The IMF and most of the “bean counters” discussing the state of travel and hospitality are much too firmly entrenched in the past. Island destinations do not need to open fish canning factories and basket weaving enterprises to survive, they only need to innovate to serve the demand for better, more sustainable experiences. A quote by Matt Roberts, CEO of Vacasa via the aforementioned report serves here:
“I think this notion of space is a big one, and I think it’s going to be one of those enduring things. I think people are also discovering more of the benefits of being outside and incorporating outside travel.”
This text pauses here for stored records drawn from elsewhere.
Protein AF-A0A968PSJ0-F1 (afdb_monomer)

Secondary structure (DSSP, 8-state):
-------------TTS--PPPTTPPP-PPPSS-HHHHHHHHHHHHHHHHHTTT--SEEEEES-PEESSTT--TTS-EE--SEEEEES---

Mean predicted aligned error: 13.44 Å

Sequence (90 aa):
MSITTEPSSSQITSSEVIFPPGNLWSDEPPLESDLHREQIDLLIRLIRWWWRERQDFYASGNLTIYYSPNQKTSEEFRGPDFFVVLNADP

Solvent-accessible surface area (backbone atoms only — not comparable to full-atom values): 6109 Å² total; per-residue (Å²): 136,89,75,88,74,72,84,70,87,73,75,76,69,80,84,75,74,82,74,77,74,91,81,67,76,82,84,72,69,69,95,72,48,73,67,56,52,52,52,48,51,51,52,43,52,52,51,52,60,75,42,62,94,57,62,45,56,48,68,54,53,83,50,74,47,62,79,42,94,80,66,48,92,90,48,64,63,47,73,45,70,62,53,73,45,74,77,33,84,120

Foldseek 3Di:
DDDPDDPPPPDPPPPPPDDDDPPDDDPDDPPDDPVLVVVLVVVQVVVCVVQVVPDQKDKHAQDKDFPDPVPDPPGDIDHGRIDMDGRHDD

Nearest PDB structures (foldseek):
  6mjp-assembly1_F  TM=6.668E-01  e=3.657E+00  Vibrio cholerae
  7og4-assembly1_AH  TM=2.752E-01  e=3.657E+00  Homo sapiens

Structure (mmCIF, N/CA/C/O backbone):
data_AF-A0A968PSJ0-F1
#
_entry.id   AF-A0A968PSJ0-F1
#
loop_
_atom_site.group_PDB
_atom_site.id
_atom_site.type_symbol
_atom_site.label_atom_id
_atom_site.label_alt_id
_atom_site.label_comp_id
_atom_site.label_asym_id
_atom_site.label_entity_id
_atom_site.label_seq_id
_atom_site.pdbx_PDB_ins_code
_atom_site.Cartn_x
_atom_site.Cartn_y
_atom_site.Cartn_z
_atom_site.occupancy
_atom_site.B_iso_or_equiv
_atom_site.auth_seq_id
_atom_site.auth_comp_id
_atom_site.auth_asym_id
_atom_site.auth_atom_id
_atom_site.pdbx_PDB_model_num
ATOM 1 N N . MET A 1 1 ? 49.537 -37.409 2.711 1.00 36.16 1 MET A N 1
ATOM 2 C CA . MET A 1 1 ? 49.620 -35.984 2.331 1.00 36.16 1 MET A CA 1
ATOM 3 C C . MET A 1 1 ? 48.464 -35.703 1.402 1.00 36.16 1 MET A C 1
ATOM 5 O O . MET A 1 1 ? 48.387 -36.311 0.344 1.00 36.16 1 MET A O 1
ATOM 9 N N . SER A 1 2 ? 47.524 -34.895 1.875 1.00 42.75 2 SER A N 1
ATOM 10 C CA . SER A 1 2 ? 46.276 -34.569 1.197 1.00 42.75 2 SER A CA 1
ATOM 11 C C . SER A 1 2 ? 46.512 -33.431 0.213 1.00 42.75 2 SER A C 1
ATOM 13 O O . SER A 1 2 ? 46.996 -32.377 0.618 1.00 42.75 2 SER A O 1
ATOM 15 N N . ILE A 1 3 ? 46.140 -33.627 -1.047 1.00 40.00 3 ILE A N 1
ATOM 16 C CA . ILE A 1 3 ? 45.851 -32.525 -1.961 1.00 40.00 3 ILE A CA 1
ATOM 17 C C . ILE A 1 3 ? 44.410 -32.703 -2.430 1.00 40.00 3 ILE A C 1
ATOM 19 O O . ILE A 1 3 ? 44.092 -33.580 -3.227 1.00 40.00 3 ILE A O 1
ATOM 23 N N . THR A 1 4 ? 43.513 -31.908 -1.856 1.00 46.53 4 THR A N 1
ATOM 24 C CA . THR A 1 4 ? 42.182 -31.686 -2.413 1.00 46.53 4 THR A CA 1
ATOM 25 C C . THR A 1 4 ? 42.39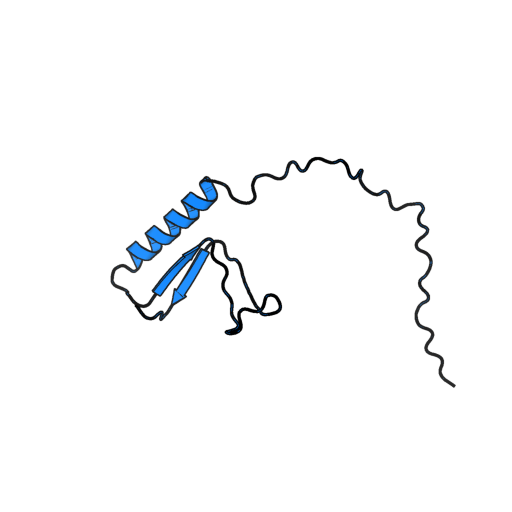3 -30.867 -3.681 1.00 46.53 4 THR A C 1
ATOM 27 O O . THR A 1 4 ? 42.656 -29.670 -3.607 1.00 46.53 4 THR A O 1
ATOM 30 N N . THR A 1 5 ? 42.383 -31.516 -4.842 1.00 47.41 5 THR A N 1
ATOM 31 C CA . THR A 1 5 ? 42.398 -30.818 -6.129 1.00 47.41 5 THR A CA 1
ATOM 32 C C . THR A 1 5 ? 40.983 -30.324 -6.393 1.00 47.41 5 THR A C 1
ATOM 34 O O . THR A 1 5 ? 40.074 -31.124 -6.610 1.00 47.41 5 THR A O 1
ATOM 37 N N . GLU A 1 6 ? 40.792 -29.007 -6.319 1.00 54.12 6 GLU A N 1
ATOM 38 C CA . GLU A 1 6 ? 39.578 -28.350 -6.801 1.00 54.12 6 GLU A CA 1
ATOM 39 C C . GLU A 1 6 ? 39.295 -28.773 -8.248 1.00 54.12 6 GLU A C 1
ATOM 41 O O . GLU A 1 6 ? 40.250 -28.965 -9.014 1.00 54.12 6 GLU A O 1
ATOM 46 N N . PRO A 1 7 ? 38.025 -28.937 -8.662 1.00 46.19 7 PRO A N 1
ATOM 47 C CA . PRO A 1 7 ? 37.745 -29.240 -10.049 1.00 46.19 7 PRO A CA 1
ATOM 48 C C . PRO A 1 7 ? 38.186 -28.040 -10.887 1.00 46.19 7 PRO A C 1
ATOM 50 O O . PRO A 1 7 ? 37.581 -26.971 -10.873 1.00 46.19 7 PRO A O 1
ATOM 53 N N . SER A 1 8 ? 39.294 -28.254 -11.595 1.00 46.22 8 SER A N 1
ATOM 54 C CA . SER A 1 8 ? 39.789 -27.440 -12.692 1.00 46.22 8 SER A CA 1
ATOM 55 C C . SER A 1 8 ? 38.617 -26.983 -13.553 1.00 46.22 8 SER A C 1
ATOM 57 O O . SER A 1 8 ? 37.856 -27.819 -14.053 1.00 46.22 8 SER A O 1
ATOM 59 N N . SER A 1 9 ? 38.503 -25.660 -13.702 1.00 52.28 9 SER A N 1
ATOM 60 C CA . SER A 1 9 ? 37.718 -24.936 -14.704 1.00 52.28 9 SER A CA 1
ATOM 61 C C . SER A 1 9 ? 37.940 -25.571 -16.080 1.00 52.28 9 SER A C 1
ATOM 63 O O . SER A 1 9 ? 38.794 -25.158 -16.869 1.00 52.28 9 SER A O 1
ATOM 65 N N . SER A 1 10 ? 37.187 -26.631 -16.341 1.00 50.88 10 SER A N 1
ATOM 66 C CA . SER A 1 10 ? 37.264 -27.422 -17.553 1.00 50.88 10 SER A CA 1
ATOM 67 C C . SER A 1 10 ? 36.569 -26.612 -18.630 1.00 50.88 10 SER A C 1
ATOM 69 O O . SER A 1 10 ? 35.346 -26.570 -18.690 1.00 50.88 10 SER A O 1
ATOM 71 N N . GLN A 1 11 ? 37.398 -25.881 -19.377 1.00 55.69 11 GLN A N 1
ATOM 72 C CA . GLN A 1 11 ? 37.181 -25.331 -20.711 1.00 55.69 11 GLN A CA 1
ATOM 73 C C . GLN A 1 11 ? 35.775 -25.590 -21.268 1.00 55.69 11 GLN A C 1
ATOM 75 O O . GLN A 1 11 ? 35.547 -26.555 -21.994 1.00 55.69 11 GLN A O 1
ATOM 80 N N . ILE A 1 12 ? 34.845 -24.678 -20.976 1.00 56.75 12 ILE A N 1
ATOM 81 C CA . ILE A 1 12 ? 33.702 -24.471 -21.860 1.00 56.75 12 ILE A CA 1
ATOM 82 C C . ILE A 1 12 ? 34.327 -23.940 -23.148 1.00 56.75 12 ILE A C 1
ATOM 84 O O . ILE A 1 12 ? 34.807 -22.807 -23.199 1.00 56.75 12 ILE A O 1
ATOM 88 N N . THR A 1 13 ? 34.428 -24.796 -24.161 1.00 50.53 13 THR A N 1
ATOM 89 C CA . THR A 1 13 ? 34.827 -24.392 -25.505 1.00 50.53 13 THR A CA 1
ATOM 90 C C . THR A 1 13 ? 33.892 -23.272 -25.938 1.00 50.53 13 THR A C 1
ATOM 92 O O . THR A 1 13 ? 32.683 -23.470 -26.049 1.00 50.53 13 THR A O 1
ATOM 95 N N . SER A 1 14 ? 34.451 -22.085 -26.157 1.00 57.94 14 SER A N 1
ATOM 96 C CA . SER A 1 14 ? 33.752 -20.845 -26.517 1.00 57.94 14 SER A CA 1
ATOM 97 C C . SER A 1 14 ? 32.978 -20.907 -27.844 1.00 57.94 14 SER A C 1
ATOM 99 O O . SER A 1 14 ? 32.442 -19.898 -28.288 1.00 57.94 14 SER A O 1
ATOM 101 N N . SER A 1 15 ? 32.935 -22.069 -28.499 1.00 62.84 15 SER A N 1
ATOM 102 C CA . SER A 1 15 ? 32.497 -22.257 -29.879 1.00 62.84 15 SER A CA 1
ATOM 103 C C . SER A 1 15 ? 31.012 -22.573 -30.070 1.00 62.84 15 SER A C 1
ATOM 105 O O . SER A 1 15 ? 30.586 -22.637 -31.215 1.00 62.84 15 SER A O 1
ATOM 107 N N . GLU A 1 16 ? 30.212 -22.745 -29.013 1.00 66.94 16 GLU A N 1
ATOM 108 C CA . GLU A 1 16 ? 28.765 -23.026 -29.160 1.00 66.94 16 GLU A CA 1
ATOM 109 C C . GLU A 1 16 ? 27.838 -22.103 -28.360 1.00 66.94 16 GLU A C 1
ATOM 111 O O . GLU A 1 16 ? 26.620 -22.271 -28.384 1.00 66.94 16 GLU A O 1
ATOM 116 N N . VAL A 1 17 ? 28.368 -21.076 -27.693 1.00 76.00 17 VAL A N 1
ATOM 117 C CA . VAL A 1 17 ? 27.512 -20.067 -27.054 1.00 76.00 17 VAL A CA 1
ATOM 118 C C . VAL A 1 17 ? 27.196 -18.979 -28.077 1.00 76.00 17 VAL A C 1
ATOM 120 O O . VAL A 1 17 ? 27.950 -18.023 -28.252 1.00 76.00 17 VAL A O 1
ATOM 123 N N . ILE A 1 18 ? 26.080 -19.144 -28.788 1.00 81.50 18 ILE A N 1
ATOM 124 C CA . ILE A 1 18 ? 25.539 -18.113 -29.680 1.00 81.50 18 ILE A CA 1
ATOM 125 C C . ILE A 1 18 ? 24.912 -17.025 -28.805 1.00 81.50 18 ILE A C 1
ATOM 127 O O . ILE A 1 18 ? 23.843 -17.217 -28.228 1.00 81.50 18 ILE A O 1
ATOM 131 N N . PHE A 1 19 ? 25.581 -15.879 -28.698 1.00 78.69 19 PHE A N 1
ATOM 132 C CA . PHE A 1 19 ? 25.003 -14.707 -28.048 1.00 78.69 19 PHE A CA 1
ATOM 133 C C . PHE A 1 19 ? 23.928 -14.084 -28.945 1.00 78.69 19 PHE A C 1
ATOM 135 O O . PHE A 1 19 ? 24.138 -13.973 -30.159 1.00 78.69 19 PHE A O 1
ATOM 142 N N . PRO A 1 20 ? 22.785 -13.655 -28.380 1.00 81.00 20 PRO A N 1
ATOM 143 C CA . PRO A 1 20 ? 21.793 -12.930 -29.151 1.00 81.00 20 PRO A CA 1
ATOM 144 C C . PRO A 1 20 ? 22.383 -11.603 -29.657 1.00 81.00 20 PRO A C 1
ATOM 146 O O . PRO A 1 20 ? 23.255 -11.015 -29.007 1.00 81.00 20 PRO A O 1
ATOM 149 N N . PRO A 1 21 ? 21.922 -11.108 -30.814 1.00 84.44 21 PRO A N 1
ATOM 150 C CA . PRO A 1 21 ? 22.354 -9.820 -31.332 1.00 84.44 21 PRO A CA 1
ATOM 151 C C . PRO A 1 21 ? 21.973 -8.697 -30.350 1.00 84.44 21 PRO A C 1
ATOM 153 O O . PRO A 1 21 ? 20.820 -8.562 -29.954 1.00 84.44 21 PRO A O 1
ATOM 156 N N . GLY A 1 22 ? 22.951 -7.881 -29.943 1.00 78.12 22 GLY A N 1
ATOM 157 C CA . GLY A 1 22 ? 22.779 -6.841 -28.914 1.00 78.12 22 GLY A CA 1
ATOM 158 C C . GLY A 1 22 ? 21.999 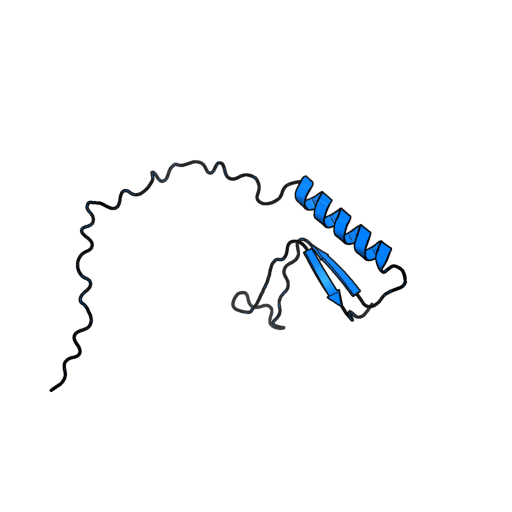-5.595 -29.355 1.00 78.12 22 GLY A C 1
ATOM 159 O O . GLY A 1 22 ? 21.898 -4.641 -28.593 1.00 78.12 22 GLY A O 1
ATOM 160 N N . ASN A 1 23 ? 21.480 -5.575 -30.583 1.00 80.88 23 ASN A N 1
ATOM 161 C CA . ASN A 1 23 ? 20.688 -4.485 -31.160 1.00 80.88 23 ASN A CA 1
ATOM 162 C C . ASN A 1 23 ? 19.184 -4.808 -31.217 1.00 80.88 23 ASN A C 1
ATOM 164 O O . ASN A 1 23 ? 18.458 -4.220 -32.020 1.00 80.88 23 ASN A O 1
ATOM 168 N N . LEU A 1 24 ? 18.723 -5.756 -30.401 1.00 81.25 24 LEU A N 1
ATOM 169 C CA . LEU A 1 24 ? 17.300 -6.005 -30.208 1.00 81.25 24 LEU A CA 1
ATOM 170 C C . LEU A 1 24 ? 16.680 -4.797 -29.499 1.00 81.25 24 LEU A C 1
ATOM 172 O O . LEU A 1 24 ? 17.072 -4.447 -28.386 1.00 81.25 24 LEU A O 1
ATOM 176 N N . TRP A 1 25 ? 15.715 -4.159 -30.155 1.00 78.62 25 TRP A N 1
ATOM 177 C CA . TRP A 1 25 ? 14.832 -3.214 -29.486 1.00 78.62 25 TRP A CA 1
ATOM 178 C C . TRP A 1 25 ? 13.967 -3.996 -28.499 1.00 78.62 25 TRP A C 1
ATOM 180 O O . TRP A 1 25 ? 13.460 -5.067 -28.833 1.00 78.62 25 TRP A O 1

Finally, for those out there who find my analysis wanting or even suspect, this pandemic is not just another economic crisis or downturn. It’s a wakeup call that rings in tandem with the climate change crisis. Businesses that expect things to return to normal, are in for a big surprise. Take this fascinating new initiative (see Ad Week) called “Hate to Protect.” Tao Guides, which publishes travel guides committed to sustainable tourism, has created the campaign to discourage tourists from visiting certain destinations by posting negative comments to popular review websites. I can hear the collective whimpering, “That Greta Thunberg…”
And hoteliers though a bedbug review could hurt? What happens when all-inclusive guests start bitching about their toes being stepped on in the buffet line? Or, that deserted village down the road from the giant resort, what if that becomes a focus? If I were still in the PR business, I’d ramp up my reputation management department. I’m advising every resort owner I know to diversify, to innovate, and to figure ways to emerge from this crisis stronger than before. For Zanzibar, a few more obstacles and possibilities should be brought to the forefront. Overtourism being one discussion that is both a hurdle and a potential. But this is a separate discussion. I can say that the tourism stakeholders of the Spice Islands are well advised to focus on premium tourism rather than the budget segment. I focus on this in the next discussion.